*WORK REQUEST*: The stretch wanted below opens at the line containing "ATOM 63 N N" and closes at the line containing "ATOM 95 C C". Please return it exactly, with no other lines.

*INPUT DATA*:
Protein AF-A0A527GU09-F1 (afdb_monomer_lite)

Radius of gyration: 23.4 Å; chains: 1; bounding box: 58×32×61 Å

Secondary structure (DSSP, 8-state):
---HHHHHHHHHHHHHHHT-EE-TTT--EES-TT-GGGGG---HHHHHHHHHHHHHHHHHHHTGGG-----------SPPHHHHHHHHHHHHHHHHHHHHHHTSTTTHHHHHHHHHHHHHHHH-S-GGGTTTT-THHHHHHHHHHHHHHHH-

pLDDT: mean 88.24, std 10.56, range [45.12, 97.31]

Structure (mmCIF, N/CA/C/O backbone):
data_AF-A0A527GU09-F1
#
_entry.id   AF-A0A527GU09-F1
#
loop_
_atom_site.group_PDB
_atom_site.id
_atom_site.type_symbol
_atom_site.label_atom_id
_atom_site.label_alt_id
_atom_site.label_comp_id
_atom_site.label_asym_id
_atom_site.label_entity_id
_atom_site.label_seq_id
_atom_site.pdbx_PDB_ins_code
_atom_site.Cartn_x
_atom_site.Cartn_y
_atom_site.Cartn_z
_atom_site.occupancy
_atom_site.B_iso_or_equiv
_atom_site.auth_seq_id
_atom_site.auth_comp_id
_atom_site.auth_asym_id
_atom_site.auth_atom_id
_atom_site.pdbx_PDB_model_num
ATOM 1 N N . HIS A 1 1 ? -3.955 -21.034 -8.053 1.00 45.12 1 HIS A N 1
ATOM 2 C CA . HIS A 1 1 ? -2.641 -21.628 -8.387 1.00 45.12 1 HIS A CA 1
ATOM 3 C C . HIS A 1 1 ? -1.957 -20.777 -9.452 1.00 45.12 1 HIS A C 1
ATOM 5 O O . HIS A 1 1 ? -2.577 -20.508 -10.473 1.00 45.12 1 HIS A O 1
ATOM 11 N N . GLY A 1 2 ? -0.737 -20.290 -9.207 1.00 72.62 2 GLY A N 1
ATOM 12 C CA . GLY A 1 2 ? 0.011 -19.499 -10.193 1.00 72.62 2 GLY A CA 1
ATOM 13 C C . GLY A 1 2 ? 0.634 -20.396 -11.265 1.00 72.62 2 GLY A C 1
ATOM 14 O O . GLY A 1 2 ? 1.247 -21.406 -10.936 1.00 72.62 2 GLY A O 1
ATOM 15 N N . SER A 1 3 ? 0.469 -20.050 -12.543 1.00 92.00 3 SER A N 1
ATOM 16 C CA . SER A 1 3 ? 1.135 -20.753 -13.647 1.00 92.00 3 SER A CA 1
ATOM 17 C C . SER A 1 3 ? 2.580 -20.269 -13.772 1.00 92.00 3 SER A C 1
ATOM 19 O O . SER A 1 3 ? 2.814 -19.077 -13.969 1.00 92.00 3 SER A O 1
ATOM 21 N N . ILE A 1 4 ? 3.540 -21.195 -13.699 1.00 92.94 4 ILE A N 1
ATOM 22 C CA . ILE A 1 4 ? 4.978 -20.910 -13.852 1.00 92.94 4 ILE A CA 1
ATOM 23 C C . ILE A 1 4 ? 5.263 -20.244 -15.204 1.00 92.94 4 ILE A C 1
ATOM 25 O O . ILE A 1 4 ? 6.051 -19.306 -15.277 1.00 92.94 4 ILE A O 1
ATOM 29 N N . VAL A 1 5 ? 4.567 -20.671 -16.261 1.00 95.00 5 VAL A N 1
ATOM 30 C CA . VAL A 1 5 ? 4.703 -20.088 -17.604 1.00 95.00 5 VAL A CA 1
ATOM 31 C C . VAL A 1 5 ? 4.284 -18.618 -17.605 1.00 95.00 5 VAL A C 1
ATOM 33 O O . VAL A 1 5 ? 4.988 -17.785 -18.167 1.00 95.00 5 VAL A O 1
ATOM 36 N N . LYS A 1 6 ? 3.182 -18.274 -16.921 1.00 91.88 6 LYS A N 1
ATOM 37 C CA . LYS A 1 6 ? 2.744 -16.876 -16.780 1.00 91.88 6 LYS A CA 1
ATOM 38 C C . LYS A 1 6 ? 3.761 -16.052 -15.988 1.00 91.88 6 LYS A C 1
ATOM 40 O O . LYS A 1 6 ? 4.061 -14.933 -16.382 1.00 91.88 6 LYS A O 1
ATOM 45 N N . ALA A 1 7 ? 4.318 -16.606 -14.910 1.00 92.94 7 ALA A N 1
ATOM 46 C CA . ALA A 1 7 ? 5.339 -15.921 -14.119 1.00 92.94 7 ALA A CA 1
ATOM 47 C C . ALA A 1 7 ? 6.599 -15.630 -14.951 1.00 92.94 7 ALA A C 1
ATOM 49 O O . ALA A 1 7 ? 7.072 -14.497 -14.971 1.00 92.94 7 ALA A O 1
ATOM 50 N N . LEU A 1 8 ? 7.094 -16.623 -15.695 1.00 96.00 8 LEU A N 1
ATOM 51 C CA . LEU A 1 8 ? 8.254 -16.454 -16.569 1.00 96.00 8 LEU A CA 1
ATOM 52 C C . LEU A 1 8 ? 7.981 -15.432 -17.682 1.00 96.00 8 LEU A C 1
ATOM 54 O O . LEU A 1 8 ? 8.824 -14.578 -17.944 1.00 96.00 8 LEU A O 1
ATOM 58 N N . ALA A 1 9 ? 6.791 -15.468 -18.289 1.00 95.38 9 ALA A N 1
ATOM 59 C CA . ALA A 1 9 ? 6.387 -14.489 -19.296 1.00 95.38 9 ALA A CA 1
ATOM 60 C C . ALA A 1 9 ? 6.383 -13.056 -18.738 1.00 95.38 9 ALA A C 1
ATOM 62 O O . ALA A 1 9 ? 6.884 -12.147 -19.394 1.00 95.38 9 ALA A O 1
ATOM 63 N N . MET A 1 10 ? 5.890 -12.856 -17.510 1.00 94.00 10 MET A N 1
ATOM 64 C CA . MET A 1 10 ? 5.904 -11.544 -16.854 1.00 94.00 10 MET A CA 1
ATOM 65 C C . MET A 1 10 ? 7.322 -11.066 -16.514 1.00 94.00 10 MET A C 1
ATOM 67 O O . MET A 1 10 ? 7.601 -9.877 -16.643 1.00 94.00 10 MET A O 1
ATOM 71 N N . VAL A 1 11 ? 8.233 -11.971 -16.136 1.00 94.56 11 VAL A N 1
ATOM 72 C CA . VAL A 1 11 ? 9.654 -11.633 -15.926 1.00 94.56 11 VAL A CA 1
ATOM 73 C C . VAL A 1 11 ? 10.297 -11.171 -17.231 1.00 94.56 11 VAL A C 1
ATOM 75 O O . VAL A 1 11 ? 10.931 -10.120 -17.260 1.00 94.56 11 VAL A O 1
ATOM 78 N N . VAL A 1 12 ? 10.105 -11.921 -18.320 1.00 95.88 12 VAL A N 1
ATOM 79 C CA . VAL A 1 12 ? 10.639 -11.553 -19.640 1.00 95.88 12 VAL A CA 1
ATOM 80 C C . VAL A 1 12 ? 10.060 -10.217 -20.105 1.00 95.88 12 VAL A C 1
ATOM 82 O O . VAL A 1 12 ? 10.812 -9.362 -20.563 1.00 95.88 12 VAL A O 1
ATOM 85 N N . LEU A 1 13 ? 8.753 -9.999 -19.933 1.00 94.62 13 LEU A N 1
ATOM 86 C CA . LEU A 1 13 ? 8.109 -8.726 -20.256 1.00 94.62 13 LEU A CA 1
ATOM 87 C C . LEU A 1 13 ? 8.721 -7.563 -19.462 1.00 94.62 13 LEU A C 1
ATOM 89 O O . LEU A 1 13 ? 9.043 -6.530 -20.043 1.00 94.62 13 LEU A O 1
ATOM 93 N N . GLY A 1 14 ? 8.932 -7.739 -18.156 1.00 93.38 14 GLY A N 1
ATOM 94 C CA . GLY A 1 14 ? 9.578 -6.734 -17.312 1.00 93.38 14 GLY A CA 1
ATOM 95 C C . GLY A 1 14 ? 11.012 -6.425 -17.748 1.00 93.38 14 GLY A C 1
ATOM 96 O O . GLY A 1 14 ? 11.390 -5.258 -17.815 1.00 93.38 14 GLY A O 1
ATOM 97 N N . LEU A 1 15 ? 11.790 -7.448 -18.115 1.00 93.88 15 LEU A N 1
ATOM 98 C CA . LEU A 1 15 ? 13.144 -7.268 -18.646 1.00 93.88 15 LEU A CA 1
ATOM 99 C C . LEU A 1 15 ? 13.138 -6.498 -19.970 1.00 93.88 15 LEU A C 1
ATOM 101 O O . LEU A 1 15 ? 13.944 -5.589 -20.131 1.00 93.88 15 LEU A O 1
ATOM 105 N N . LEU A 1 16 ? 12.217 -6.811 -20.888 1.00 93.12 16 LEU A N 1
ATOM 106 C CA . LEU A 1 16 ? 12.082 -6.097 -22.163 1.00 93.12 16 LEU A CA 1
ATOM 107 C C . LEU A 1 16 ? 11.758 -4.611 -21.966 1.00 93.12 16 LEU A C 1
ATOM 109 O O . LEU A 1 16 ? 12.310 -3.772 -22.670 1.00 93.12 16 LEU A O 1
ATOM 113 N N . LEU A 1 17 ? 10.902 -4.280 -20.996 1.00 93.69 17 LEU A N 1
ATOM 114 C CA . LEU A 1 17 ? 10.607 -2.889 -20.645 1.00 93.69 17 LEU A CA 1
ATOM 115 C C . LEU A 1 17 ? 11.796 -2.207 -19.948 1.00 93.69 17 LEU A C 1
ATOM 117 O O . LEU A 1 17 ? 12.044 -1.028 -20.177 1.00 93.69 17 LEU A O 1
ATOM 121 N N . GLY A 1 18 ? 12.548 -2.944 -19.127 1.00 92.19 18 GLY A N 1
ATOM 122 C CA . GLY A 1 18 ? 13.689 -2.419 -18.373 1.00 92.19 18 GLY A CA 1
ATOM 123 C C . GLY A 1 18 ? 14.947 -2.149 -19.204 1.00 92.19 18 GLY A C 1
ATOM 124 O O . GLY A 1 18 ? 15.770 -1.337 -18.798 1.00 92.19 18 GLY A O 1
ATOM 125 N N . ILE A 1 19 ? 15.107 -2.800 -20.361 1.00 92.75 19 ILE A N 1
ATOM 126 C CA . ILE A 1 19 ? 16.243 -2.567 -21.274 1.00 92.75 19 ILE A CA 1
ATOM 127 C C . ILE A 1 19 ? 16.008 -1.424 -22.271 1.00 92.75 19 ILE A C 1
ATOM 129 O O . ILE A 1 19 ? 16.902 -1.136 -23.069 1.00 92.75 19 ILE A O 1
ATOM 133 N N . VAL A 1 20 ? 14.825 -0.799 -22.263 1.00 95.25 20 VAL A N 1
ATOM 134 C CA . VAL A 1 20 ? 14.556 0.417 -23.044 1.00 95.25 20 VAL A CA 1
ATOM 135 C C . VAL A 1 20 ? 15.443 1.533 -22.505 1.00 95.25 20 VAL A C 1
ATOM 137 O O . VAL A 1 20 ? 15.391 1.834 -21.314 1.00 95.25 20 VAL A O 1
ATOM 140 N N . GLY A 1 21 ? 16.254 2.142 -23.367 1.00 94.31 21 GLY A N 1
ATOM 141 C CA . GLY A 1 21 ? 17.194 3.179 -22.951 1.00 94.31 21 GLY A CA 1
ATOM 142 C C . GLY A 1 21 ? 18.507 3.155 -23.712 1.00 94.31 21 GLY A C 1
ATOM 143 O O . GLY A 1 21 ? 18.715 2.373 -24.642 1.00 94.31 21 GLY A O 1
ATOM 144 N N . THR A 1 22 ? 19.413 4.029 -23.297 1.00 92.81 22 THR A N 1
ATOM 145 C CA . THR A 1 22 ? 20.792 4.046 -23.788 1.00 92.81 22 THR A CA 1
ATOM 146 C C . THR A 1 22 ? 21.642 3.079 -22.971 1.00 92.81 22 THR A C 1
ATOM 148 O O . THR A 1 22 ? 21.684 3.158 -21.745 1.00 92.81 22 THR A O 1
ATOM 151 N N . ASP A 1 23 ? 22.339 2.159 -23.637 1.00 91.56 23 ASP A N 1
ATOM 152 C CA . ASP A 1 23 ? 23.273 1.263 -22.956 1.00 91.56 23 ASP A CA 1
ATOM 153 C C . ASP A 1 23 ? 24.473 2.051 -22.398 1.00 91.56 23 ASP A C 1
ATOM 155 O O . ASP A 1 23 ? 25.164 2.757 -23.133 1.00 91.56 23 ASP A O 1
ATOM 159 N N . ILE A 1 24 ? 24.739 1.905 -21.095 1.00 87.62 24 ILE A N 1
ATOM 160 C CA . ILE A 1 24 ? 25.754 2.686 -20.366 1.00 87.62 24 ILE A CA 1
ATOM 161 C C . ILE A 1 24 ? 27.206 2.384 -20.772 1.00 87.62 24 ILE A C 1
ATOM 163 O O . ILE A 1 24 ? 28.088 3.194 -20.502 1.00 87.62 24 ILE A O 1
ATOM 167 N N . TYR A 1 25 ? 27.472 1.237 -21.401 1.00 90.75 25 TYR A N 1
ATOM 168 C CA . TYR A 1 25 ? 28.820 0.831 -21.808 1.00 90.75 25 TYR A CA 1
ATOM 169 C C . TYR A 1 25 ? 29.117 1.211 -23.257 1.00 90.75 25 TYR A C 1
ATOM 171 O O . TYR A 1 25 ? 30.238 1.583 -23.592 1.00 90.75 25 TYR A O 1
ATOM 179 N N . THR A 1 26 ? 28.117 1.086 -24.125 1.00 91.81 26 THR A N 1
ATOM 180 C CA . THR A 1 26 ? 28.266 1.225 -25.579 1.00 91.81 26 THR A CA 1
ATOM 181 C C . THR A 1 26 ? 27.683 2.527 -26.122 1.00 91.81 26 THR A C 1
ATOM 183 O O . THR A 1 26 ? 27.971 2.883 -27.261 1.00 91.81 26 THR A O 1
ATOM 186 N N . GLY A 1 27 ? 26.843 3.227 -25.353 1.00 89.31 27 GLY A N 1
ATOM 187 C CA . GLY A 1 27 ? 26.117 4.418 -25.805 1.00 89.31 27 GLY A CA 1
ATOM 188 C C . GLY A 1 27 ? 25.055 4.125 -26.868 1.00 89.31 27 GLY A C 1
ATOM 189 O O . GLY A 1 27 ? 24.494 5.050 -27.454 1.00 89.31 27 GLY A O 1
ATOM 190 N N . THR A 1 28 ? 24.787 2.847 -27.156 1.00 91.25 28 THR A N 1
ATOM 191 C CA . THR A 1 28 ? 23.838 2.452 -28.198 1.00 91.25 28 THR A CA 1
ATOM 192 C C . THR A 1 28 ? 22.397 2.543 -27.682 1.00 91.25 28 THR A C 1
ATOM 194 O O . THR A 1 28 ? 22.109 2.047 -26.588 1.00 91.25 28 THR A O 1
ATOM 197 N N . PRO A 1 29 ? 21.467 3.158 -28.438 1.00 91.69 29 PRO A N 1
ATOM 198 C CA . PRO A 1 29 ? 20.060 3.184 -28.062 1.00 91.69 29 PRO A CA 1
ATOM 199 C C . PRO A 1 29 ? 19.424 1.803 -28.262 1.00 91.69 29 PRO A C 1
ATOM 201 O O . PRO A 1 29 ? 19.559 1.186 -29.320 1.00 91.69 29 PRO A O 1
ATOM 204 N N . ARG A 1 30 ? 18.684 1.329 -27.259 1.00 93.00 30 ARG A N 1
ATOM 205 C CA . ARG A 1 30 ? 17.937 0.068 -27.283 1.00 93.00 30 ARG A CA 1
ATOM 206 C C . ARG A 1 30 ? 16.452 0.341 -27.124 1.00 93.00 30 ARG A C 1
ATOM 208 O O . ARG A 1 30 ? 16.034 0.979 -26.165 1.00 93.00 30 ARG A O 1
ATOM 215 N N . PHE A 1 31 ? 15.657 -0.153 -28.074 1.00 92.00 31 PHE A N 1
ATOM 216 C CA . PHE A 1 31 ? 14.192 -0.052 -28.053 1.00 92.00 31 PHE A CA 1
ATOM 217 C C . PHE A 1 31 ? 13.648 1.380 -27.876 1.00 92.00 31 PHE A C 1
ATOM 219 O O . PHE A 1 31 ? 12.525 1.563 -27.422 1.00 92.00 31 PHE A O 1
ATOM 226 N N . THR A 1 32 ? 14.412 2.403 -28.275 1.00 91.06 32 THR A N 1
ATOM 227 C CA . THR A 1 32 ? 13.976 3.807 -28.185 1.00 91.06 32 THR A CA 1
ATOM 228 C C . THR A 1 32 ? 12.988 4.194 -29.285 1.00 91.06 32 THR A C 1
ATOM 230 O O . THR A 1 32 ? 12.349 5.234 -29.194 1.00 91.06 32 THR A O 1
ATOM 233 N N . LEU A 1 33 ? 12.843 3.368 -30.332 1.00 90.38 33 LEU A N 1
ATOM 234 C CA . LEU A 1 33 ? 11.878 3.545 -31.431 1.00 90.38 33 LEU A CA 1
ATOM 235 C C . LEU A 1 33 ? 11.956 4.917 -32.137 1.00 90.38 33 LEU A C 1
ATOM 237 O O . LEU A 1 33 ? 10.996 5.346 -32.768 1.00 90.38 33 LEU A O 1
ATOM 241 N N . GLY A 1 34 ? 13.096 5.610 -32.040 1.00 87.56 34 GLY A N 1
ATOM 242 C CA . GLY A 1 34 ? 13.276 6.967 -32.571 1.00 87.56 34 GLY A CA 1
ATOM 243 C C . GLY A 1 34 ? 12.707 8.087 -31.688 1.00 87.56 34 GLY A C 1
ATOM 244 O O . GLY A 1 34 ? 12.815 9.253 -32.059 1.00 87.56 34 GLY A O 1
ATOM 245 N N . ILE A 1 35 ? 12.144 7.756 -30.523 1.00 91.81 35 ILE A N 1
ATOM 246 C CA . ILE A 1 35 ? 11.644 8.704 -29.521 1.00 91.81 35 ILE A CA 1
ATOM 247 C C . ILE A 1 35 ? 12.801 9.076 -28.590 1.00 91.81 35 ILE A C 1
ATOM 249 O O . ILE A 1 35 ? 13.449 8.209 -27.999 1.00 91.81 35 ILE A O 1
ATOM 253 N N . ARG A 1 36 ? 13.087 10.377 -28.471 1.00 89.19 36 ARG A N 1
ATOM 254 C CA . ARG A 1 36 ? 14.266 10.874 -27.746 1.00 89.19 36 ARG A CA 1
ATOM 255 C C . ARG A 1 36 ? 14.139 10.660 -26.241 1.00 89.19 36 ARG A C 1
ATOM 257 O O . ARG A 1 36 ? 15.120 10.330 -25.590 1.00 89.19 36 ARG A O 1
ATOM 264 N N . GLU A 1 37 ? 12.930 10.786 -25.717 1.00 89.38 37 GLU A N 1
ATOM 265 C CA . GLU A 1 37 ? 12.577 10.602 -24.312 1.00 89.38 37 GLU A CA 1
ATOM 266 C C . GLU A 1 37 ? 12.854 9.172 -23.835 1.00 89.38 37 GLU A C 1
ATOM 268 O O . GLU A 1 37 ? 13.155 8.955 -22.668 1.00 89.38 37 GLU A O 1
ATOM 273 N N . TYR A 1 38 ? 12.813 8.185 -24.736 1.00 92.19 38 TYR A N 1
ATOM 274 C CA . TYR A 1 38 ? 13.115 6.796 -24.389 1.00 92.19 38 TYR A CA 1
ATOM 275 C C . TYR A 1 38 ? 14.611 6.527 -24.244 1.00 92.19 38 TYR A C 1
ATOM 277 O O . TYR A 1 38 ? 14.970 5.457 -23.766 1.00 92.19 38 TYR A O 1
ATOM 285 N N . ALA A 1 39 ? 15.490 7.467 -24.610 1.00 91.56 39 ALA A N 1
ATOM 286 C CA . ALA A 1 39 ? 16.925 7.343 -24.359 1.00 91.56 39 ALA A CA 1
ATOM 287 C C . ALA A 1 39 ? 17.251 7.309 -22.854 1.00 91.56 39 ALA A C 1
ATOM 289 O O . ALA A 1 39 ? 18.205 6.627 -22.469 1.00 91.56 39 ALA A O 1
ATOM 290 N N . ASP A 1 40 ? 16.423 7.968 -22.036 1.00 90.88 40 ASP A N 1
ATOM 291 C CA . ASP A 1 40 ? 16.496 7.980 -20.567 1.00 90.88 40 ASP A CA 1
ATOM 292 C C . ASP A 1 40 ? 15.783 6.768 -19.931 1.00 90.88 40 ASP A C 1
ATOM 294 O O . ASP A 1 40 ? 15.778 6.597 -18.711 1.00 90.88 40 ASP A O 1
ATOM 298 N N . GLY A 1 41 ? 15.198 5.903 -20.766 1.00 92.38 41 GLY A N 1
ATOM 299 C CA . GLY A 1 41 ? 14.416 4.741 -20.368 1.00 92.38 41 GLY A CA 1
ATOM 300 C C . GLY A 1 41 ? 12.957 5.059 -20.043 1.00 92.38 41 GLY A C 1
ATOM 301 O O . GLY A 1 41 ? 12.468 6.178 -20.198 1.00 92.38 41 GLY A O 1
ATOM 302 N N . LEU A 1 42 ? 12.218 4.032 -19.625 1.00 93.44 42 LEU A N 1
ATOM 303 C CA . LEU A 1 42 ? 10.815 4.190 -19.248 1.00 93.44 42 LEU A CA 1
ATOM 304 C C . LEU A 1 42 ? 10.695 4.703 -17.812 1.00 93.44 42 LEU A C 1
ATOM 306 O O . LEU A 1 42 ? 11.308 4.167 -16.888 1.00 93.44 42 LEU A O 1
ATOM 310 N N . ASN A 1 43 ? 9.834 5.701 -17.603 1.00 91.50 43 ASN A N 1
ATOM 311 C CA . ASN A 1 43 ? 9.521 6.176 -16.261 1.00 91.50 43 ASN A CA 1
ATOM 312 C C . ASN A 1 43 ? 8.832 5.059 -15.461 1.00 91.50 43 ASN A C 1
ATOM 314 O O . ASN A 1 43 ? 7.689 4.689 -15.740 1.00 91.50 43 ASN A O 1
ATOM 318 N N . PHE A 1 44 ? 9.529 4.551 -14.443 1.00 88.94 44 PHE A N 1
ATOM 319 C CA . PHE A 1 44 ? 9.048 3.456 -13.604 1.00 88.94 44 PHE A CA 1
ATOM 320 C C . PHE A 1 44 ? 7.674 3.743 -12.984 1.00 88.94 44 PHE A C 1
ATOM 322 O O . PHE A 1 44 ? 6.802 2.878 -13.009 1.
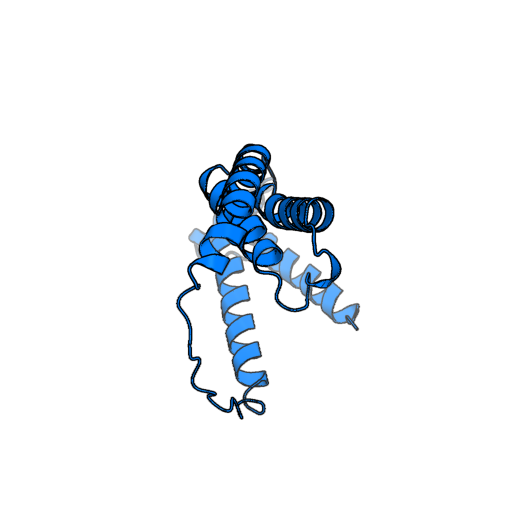00 88.94 44 PHE A O 1
ATOM 329 N N . VAL A 1 45 ? 7.457 4.962 -12.476 1.00 91.44 45 VAL A N 1
ATOM 330 C CA . VAL A 1 45 ? 6.187 5.359 -11.849 1.00 91.44 45 VAL A CA 1
ATOM 331 C C . VAL A 1 45 ? 5.056 5.319 -12.873 1.00 91.44 45 VAL A C 1
ATOM 333 O O . VAL A 1 45 ? 4.004 4.748 -12.597 1.00 91.44 45 VAL A O 1
ATOM 336 N N . ALA A 1 46 ? 5.277 5.861 -14.073 1.00 92.12 46 ALA A N 1
ATOM 337 C CA . ALA A 1 46 ? 4.274 5.858 -15.135 1.00 92.12 46 ALA A CA 1
ATOM 338 C C . ALA A 1 46 ? 3.896 4.431 -15.568 1.00 92.12 46 ALA A C 1
ATOM 340 O O . ALA A 1 46 ? 2.712 4.118 -15.687 1.00 92.12 46 ALA A O 1
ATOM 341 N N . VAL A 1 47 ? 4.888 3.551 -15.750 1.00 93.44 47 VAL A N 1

*RESULT*:
ATOM 63 N N . MET A 1 10 ? 5.890 -12.856 -17.510 1.00 94.00 10 MET A N 1
ATOM 64 C CA . MET A 1 10 ? 5.904 -11.544 -16.854 1.00 94.00 10 MET A CA 1
ATOM 65 C C . MET A 1 10 ? 7.322 -11.066 -16.514 1.00 94.00 10 MET A C 1
ATOM 67 O O . MET A 1 10 ? 7.601 -9.877 -16.643 1.00 94.00 10 MET A O 1
ATOM 71 N N . VAL A 1 11 ? 8.233 -11.971 -16.136 1.00 94.56 11 VAL A N 1
ATOM 72 C CA . VAL A 1 11 ? 9.654 -11.633 -15.926 1.00 94.56 11 VAL A CA 1
ATOM 73 C C . VAL A 1 11 ? 10.297 -11.171 -17.231 1.00 94.56 11 VAL A C 1
ATOM 75 O O . VAL A 1 11 ? 10.931 -10.120 -17.260 1.00 94.56 11 VAL A O 1
ATOM 78 N N . VAL A 1 12 ? 10.105 -11.921 -18.320 1.00 95.88 12 VAL A N 1
ATOM 79 C CA . VAL A 1 12 ? 10.639 -11.553 -19.640 1.00 95.88 12 VAL A CA 1
ATOM 80 C C . VAL A 1 12 ? 10.060 -10.217 -20.105 1.00 95.88 12 VAL A C 1
ATOM 82 O O . VAL A 1 12 ? 10.812 -9.362 -20.563 1.00 95.88 12 VAL A O 1
ATOM 85 N N . LEU A 1 13 ? 8.753 -9.999 -19.933 1.00 94.62 13 LEU A N 1
ATOM 86 C CA . LEU A 1 13 ? 8.109 -8.726 -20.256 1.00 94.62 13 LEU A CA 1
ATOM 87 C C . LEU A 1 13 ? 8.721 -7.563 -19.462 1.00 94.62 13 LEU A C 1
ATOM 89 O O . LEU A 1 13 ? 9.043 -6.530 -20.043 1.00 94.62 13 LEU A O 1
ATOM 93 N N . GLY A 1 14 ? 8.932 -7.739 -18.156 1.00 93.38 14 GLY A N 1
ATOM 94 C CA . GLY A 1 14 ? 9.578 -6.734 -17.312 1.00 93.38 14 GLY A CA 1
ATOM 95 C C . GLY A 1 14 ? 11.012 -6.425 -17.748 1.00 93.38 14 GLY A C 1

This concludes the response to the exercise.